# What would you be?



## Serpion5 (Mar 19, 2010)

Just for fun, I decided to ask what race you would most like to be a part of, and what trooper best represents you.

Personally, I would rather be a tyranid ravener (fast and killy) but I have to admit that an ork loota or mek probably suits me better. (Machines are fun to build. Sometimes mine even work!)

To clarify (for those who have been irritated with my previous threads) I don`t care if you think this is stupid, or if it has been covered before (I couldn`t find it), I`m doing this to amuse myself and get an idea of what kind of people are out there in heresyland.


----------



## Kale Hellas (Aug 26, 2009)

mechanicus engineer or mek, i have the ability to fix things without knowing how(some of them where even originally broken)

or an ork with skorcha


----------



## Syko515 (Jan 22, 2008)

well to answer the posts title? down with the clown yo!


----------



## Holmstrom (Dec 3, 2008)

I'd be a Space Marine Chaplain from my homebrew chapter. Why? Because I'm the kind of guy to rush fanatically in to the enemy lines alongside my brethren to beat the Xeno in the face with an epic mace until they are but a pile of multi-colored mush.

>:[ For the Emperor! *Splat.*


----------



## hungryugolino (Sep 12, 2009)

Generic citizen #3,677,000,333.


----------



## Major Strombardt (Feb 22, 2009)

I would have to say an Imperial Guard Veteran Sgt. I love the guard and I would have Powerfist and Laspistol as I like to "Get stuck in!" Don't know if I would like to be Cadian but I like the background of the Vostroyans!

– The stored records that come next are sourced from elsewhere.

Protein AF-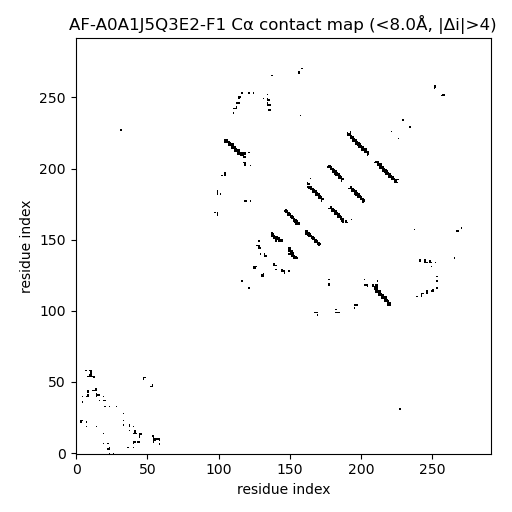A0A1J5Q3E2-F1 (afdb_monomer)

Radius of gyration: 27.99 Å; Cα contacts (8 Å, |Δi|>4): 378; chains: 1; bounding box: 84×58×67 Å

InterPro domains:
  IPR002888 [2Fe-2S]-binding [PF01799] (1-42)
  IPR010419 Carbon monoxide dehydrogenase subunit G [PF06240] (113-254)
  IPR010419 Carbon monoxide dehydrogenase subunit G [PTHR38588] (110-268)
  IPR023393 START-like domain superfamily [G3DSA:3.30.530.20] (108-265)
  IPR036884 [2Fe-2S]-binding domain superfamily [SSF47741] (1-50)

pLDDT: mean 80.48, std 20.34, range [29.86, 98.44]

Foldseek 3Di:
DVVLLLLLLQAPQALDLVVSCVSCVPPDDPQDDCPVVSVVSRVSSVVCVVVVNGHDHSSPDPDDDDDDDPDDDDDDDDDPDDDDDDDDPDPDDDDDPDPQDDDDFPDKDKDKDKAQAFLLLLLVCVQPPVLLQVLFAQWDFPDDDDSFKTWIWRWDDDPVDIFIWGWMWTKDADNVQSKIKIWIKTAGPVQRKIKIKMKIWGWDADPNRSMTMIMIMIGMDMDGRVVSVDDVVVVVVVVNVRNVSSNVSSNCVSVVVPPDPPPDPRPHPDVVVVVVVVVVVVVVVVVVVVVD

Nearest PDB structures (foldseek):
  8uds-assembly1_D  TM=9.283E-01  e=4.346E-13  Mycolicibacterium smegmatis MC2 155
  2pcs-assembly1_A  TM=8.843E-01  e=3.926E-08  Geobacillus kaustophilus HTA426
  5zch-assembly2_D  TM=6.026E-01  e=4.048E-05  Oryza sativa Japonica Group
  6kyl-assembly2_D  TM=4.570E-01  e=2.016E-04  Saccharomyces cerevisiae S288C
  5jql-assembly1_K  TM=4.212E-01  e=5.995E-04  Saccharomyces cerevisiae S288C

Mean predicted aligned error: 18.25 Å

Organism: NCBI:txid410659

Structure (mmCIF, N/CA/C/O backbone):
data_AF-A0A1J5Q3E2-F1
#
_entry.id   AF-A0A1J5Q3E2-F1
#
loop_
_atom_site.group_PDB
_atom_site.id
_atom_site.type_symbol
_atom_site.label_atom_id
_atom_site.label_alt_id
_atom_site.label_comp_id
_atom_site.label_asym_id
_atom_site.label_entity_id
_atom_site.label_seq_id
_atom_site.pdbx_PDB_ins_code
_atom_site.Cartn_x
_atom_site.Cartn_y
_atom_site.Cartn_z
_atom_site.occupancy
_atom_site.B_iso_or_equiv
_atom_site.auth_seq_id
_atom_site.auth_comp_id
_atom_site.auth_asym_id
_atom_site.auth_atom_id
_atom_site.pdbx_PDB_model_num
ATOM 1 N N . MET A 1 1 ? 15.718 13.684 -29.696 1.00 80.19 1 MET A N 1
ATOM 2 C CA . MET A 1 1 ? 16.217 12.299 -29.508 1.00 80.19 1 MET A CA 1
ATOM 3 C C . MET A 1 1 ? 16.441 11.541 -30.814 1.00 80.19 1 MET A C 1
ATOM 5 O O . MET A 1 1 ? 17.569 11.123 -31.023 1.00 80.19 1 MET A O 1
ATOM 9 N N . LEU A 1 2 ? 15.450 11.373 -31.707 1.00 83.88 2 LEU A N 1
ATOM 10 C CA . LEU A 1 2 ? 15.653 10.636 -32.975 1.00 83.88 2 LEU A CA 1
ATOM 11 C C . LEU A 1 2 ? 16.743 11.250 -33.872 1.00 83.88 2 LEU A C 1
ATOM 13 O O . LEU A 1 2 ? 17.572 10.521 -34.404 1.00 83.88 2 LEU A O 1
ATOM 17 N N . VAL A 1 3 ? 16.795 12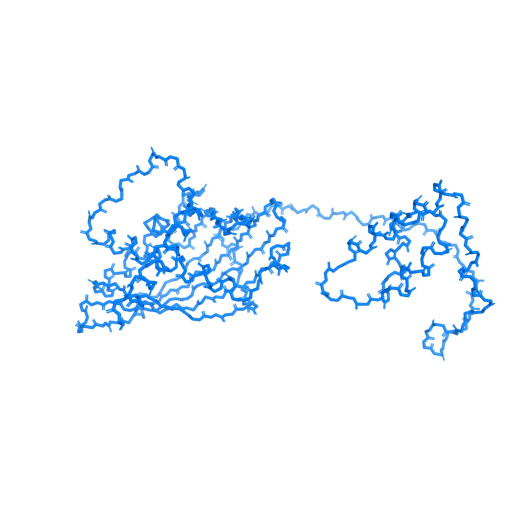.583 -33.973 1.00 86.25 3 VAL A N 1
ATOM 18 C CA . VAL A 1 3 ? 17.828 13.298 -34.749 1.00 86.25 3 VAL A CA 1
ATOM 19 C C . VAL A 1 3 ? 19.231 13.037 -34.188 1.00 86.25 3 VAL A C 1
ATOM 21 O O . VAL A 1 3 ? 20.131 12.664 -34.933 1.00 86.25 3 VAL A O 1
ATOM 24 N N . SER A 1 4 ? 19.410 13.143 -32.868 1.00 88.06 4 SER A N 1
ATOM 25 C CA . SER A 1 4 ? 20.693 12.860 -32.209 1.00 88.06 4 SER A CA 1
ATOM 26 C C . SER A 1 4 ? 21.083 11.384 -32.293 1.00 88.06 4 SER A C 1
ATOM 28 O O . SER A 1 4 ? 22.244 11.074 -32.523 1.00 88.06 4 SER A O 1
ATOM 30 N N . ALA A 1 5 ? 20.126 10.462 -32.162 1.00 91.25 5 ALA A N 1
ATOM 31 C CA . ALA A 1 5 ? 20.376 9.033 -32.339 1.00 91.25 5 ALA A CA 1
ATOM 32 C C . ALA A 1 5 ? 20.819 8.713 -33.776 1.00 91.25 5 ALA A C 1
ATOM 34 O O . ALA A 1 5 ? 21.771 7.960 -33.965 1.00 91.25 5 ALA A O 1
ATOM 35 N N . ARG A 1 6 ? 20.186 9.331 -34.783 1.00 91.50 6 ARG A N 1
ATOM 36 C CA . ARG A 1 6 ? 20.593 9.215 -36.190 1.00 91.50 6 ARG A CA 1
ATOM 37 C C . ARG A 1 6 ? 22.009 9.747 -36.411 1.00 91.50 6 ARG A C 1
ATOM 39 O O . ARG A 1 6 ? 22.792 9.063 -37.059 1.00 91.50 6 ARG A O 1
ATOM 46 N N . ASP A 1 7 ? 22.348 10.917 -35.867 1.00 90.38 7 ASP A N 1
ATOM 47 C CA . ASP A 1 7 ? 23.712 11.469 -35.947 1.00 90.38 7 ASP A CA 1
ATOM 48 C C . ASP A 1 7 ? 24.746 10.498 -35.363 1.00 90.38 7 ASP A C 1
ATOM 50 O O . ASP A 1 7 ? 25.736 10.177 -36.018 1.00 90.38 7 ASP A O 1
ATOM 54 N N . LEU A 1 8 ? 24.481 9.963 -34.167 1.00 91.62 8 LEU A N 1
ATOM 55 C CA . LEU A 1 8 ? 25.370 9.014 -33.492 1.00 91.62 8 LEU A CA 1
ATOM 56 C C . LEU A 1 8 ? 25.576 7.732 -34.303 1.00 91.62 8 LEU A C 1
ATOM 58 O O . LEU A 1 8 ? 26.715 7.309 -34.479 1.00 91.62 8 LEU A O 1
ATOM 62 N N . VAL A 1 9 ? 24.497 7.156 -34.839 1.00 94.00 9 VAL A N 1
ATOM 63 C CA . VAL A 1 9 ? 24.546 5.964 -35.702 1.00 94.00 9 VAL A CA 1
ATOM 64 C C . VAL A 1 9 ? 25.352 6.209 -36.980 1.00 94.00 9 VAL A C 1
ATOM 66 O O . VAL A 1 9 ? 25.973 5.284 -37.498 1.00 94.00 9 VAL A O 1
ATOM 69 N N . LEU A 1 10 ? 25.326 7.432 -37.515 1.00 91.50 10 LEU A N 1
ATOM 70 C CA . LEU A 1 10 ? 26.040 7.760 -38.745 1.00 91.50 10 LEU A CA 1
ATOM 71 C C . LEU A 1 10 ? 27.533 7.994 -38.522 1.00 91.50 10 LEU A C 1
ATOM 73 O O . LEU A 1 10 ? 28.303 7.662 -39.415 1.00 91.50 10 LEU A O 1
ATOM 77 N N . ARG A 1 11 ? 27.947 8.557 -37.382 1.00 88.62 11 ARG A N 1
ATOM 78 C CA . ARG A 1 11 ? 29.336 9.011 -37.180 1.00 88.62 11 ARG A CA 1
ATOM 79 C C . ARG A 1 11 ? 30.200 8.125 -36.285 1.00 88.62 11 ARG A C 1
ATOM 81 O O . ARG A 1 11 ? 31.419 8.246 -36.343 1.00 88.62 11 ARG A O 1
ATOM 88 N N . LEU A 1 12 ? 29.607 7.327 -35.393 1.00 89.88 12 LEU A N 1
ATOM 89 C CA . LEU A 1 12 ? 30.382 6.509 -34.460 1.00 89.88 12 LEU A CA 1
ATOM 90 C C . LEU A 1 12 ? 30.869 5.225 -35.151 1.00 89.88 12 LEU A C 1
ATOM 92 O O . LEU A 1 12 ? 30.044 4.511 -35.724 1.00 89.88 12 LEU A O 1
ATOM 96 N N . PRO A 1 13 ? 32.176 4.908 -35.086 1.00 86.94 13 PRO A N 1
ATOM 97 C CA . PRO A 1 13 ? 32.712 3.684 -35.677 1.00 86.94 13 PRO A CA 1
ATOM 98 C C . PRO A 1 13 ? 32.378 2.438 -34.848 1.00 86.94 13 PRO A C 1
ATOM 100 O O . PRO A 1 13 ? 32.126 1.377 -35.409 1.00 86.94 13 PRO A O 1
ATOM 103 N N . GLU A 1 14 ? 32.327 2.578 -33.522 1.00 90.25 14 GLU A N 1
ATOM 104 C CA . GLU A 1 14 ? 32.092 1.485 -32.581 1.00 90.25 14 GLU A CA 1
ATOM 105 C C . GLU A 1 14 ? 30.849 1.757 -31.719 1.00 90.25 14 GLU A C 1
ATOM 107 O O . GLU A 1 14 ? 30.559 2.915 -31.392 1.00 90.25 14 GLU A O 1
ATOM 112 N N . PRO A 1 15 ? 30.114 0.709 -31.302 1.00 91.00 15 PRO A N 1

"Udachi i khoroshego nastroeniya!"

:victory:


----------



## bakoren (Nov 16, 2009)

WeirdBoy, Just WAAGH to the left, to the right, and if any point I start to get in a situation I can't win, then throw out 'ere we go!


----------



## Khorothis (May 12, 2009)

Lets see... Tzeentch willing (AKA with a bit of luck), I would probably end up being a Word Bearer with two flamers, the Exalted Champion of a coterie of Chosen Chaos Marines that specialises in terrorist activities and guerilla warfare, or functions as shock troops should the Apostle demand it. I enjoy planning and executing quick and brutal encounters, leaving my opponent shocked and unawares of the next round. I'm also a pyromaniac so I'd probably end up sleeping with my flamers. :grin: Also, my battlecry would be "BURN, FUCKERS, BURN!!!". And I'd have a poster of Kol Badar in my cell. Hes my hero. :victory:


----------



## yanlou (Aug 17, 2008)

id porbably be a dark apostle, i just love the idea of been able to command a few hundred devot servants to do my evil bidding and having power to summoun daemons, lol


----------



## Snake40000 (Jan 11, 2010)

I would love to be an Inquisitor; Nuf said.


----------



## countchocula86 (Sep 1, 2008)

The attack squig of an Ork Warboss!


----------



## LukeValantine (Dec 2, 2008)

I don't know in all honesty what in arhammer 40k would best represent me. Probably a none militant tzeentch chaos sorc on some backwards planet, doing my own thing without concern for the rest of creation. Could probably be described as a evil version of the wise hermit that lives in seclusion because of politics. I would most certainly want to be just below a alpha in power, so if anyone did find my little slice of heaven I could blow their ship up in space, and go back to living how I did before the idiots decided to land on MY PLANET.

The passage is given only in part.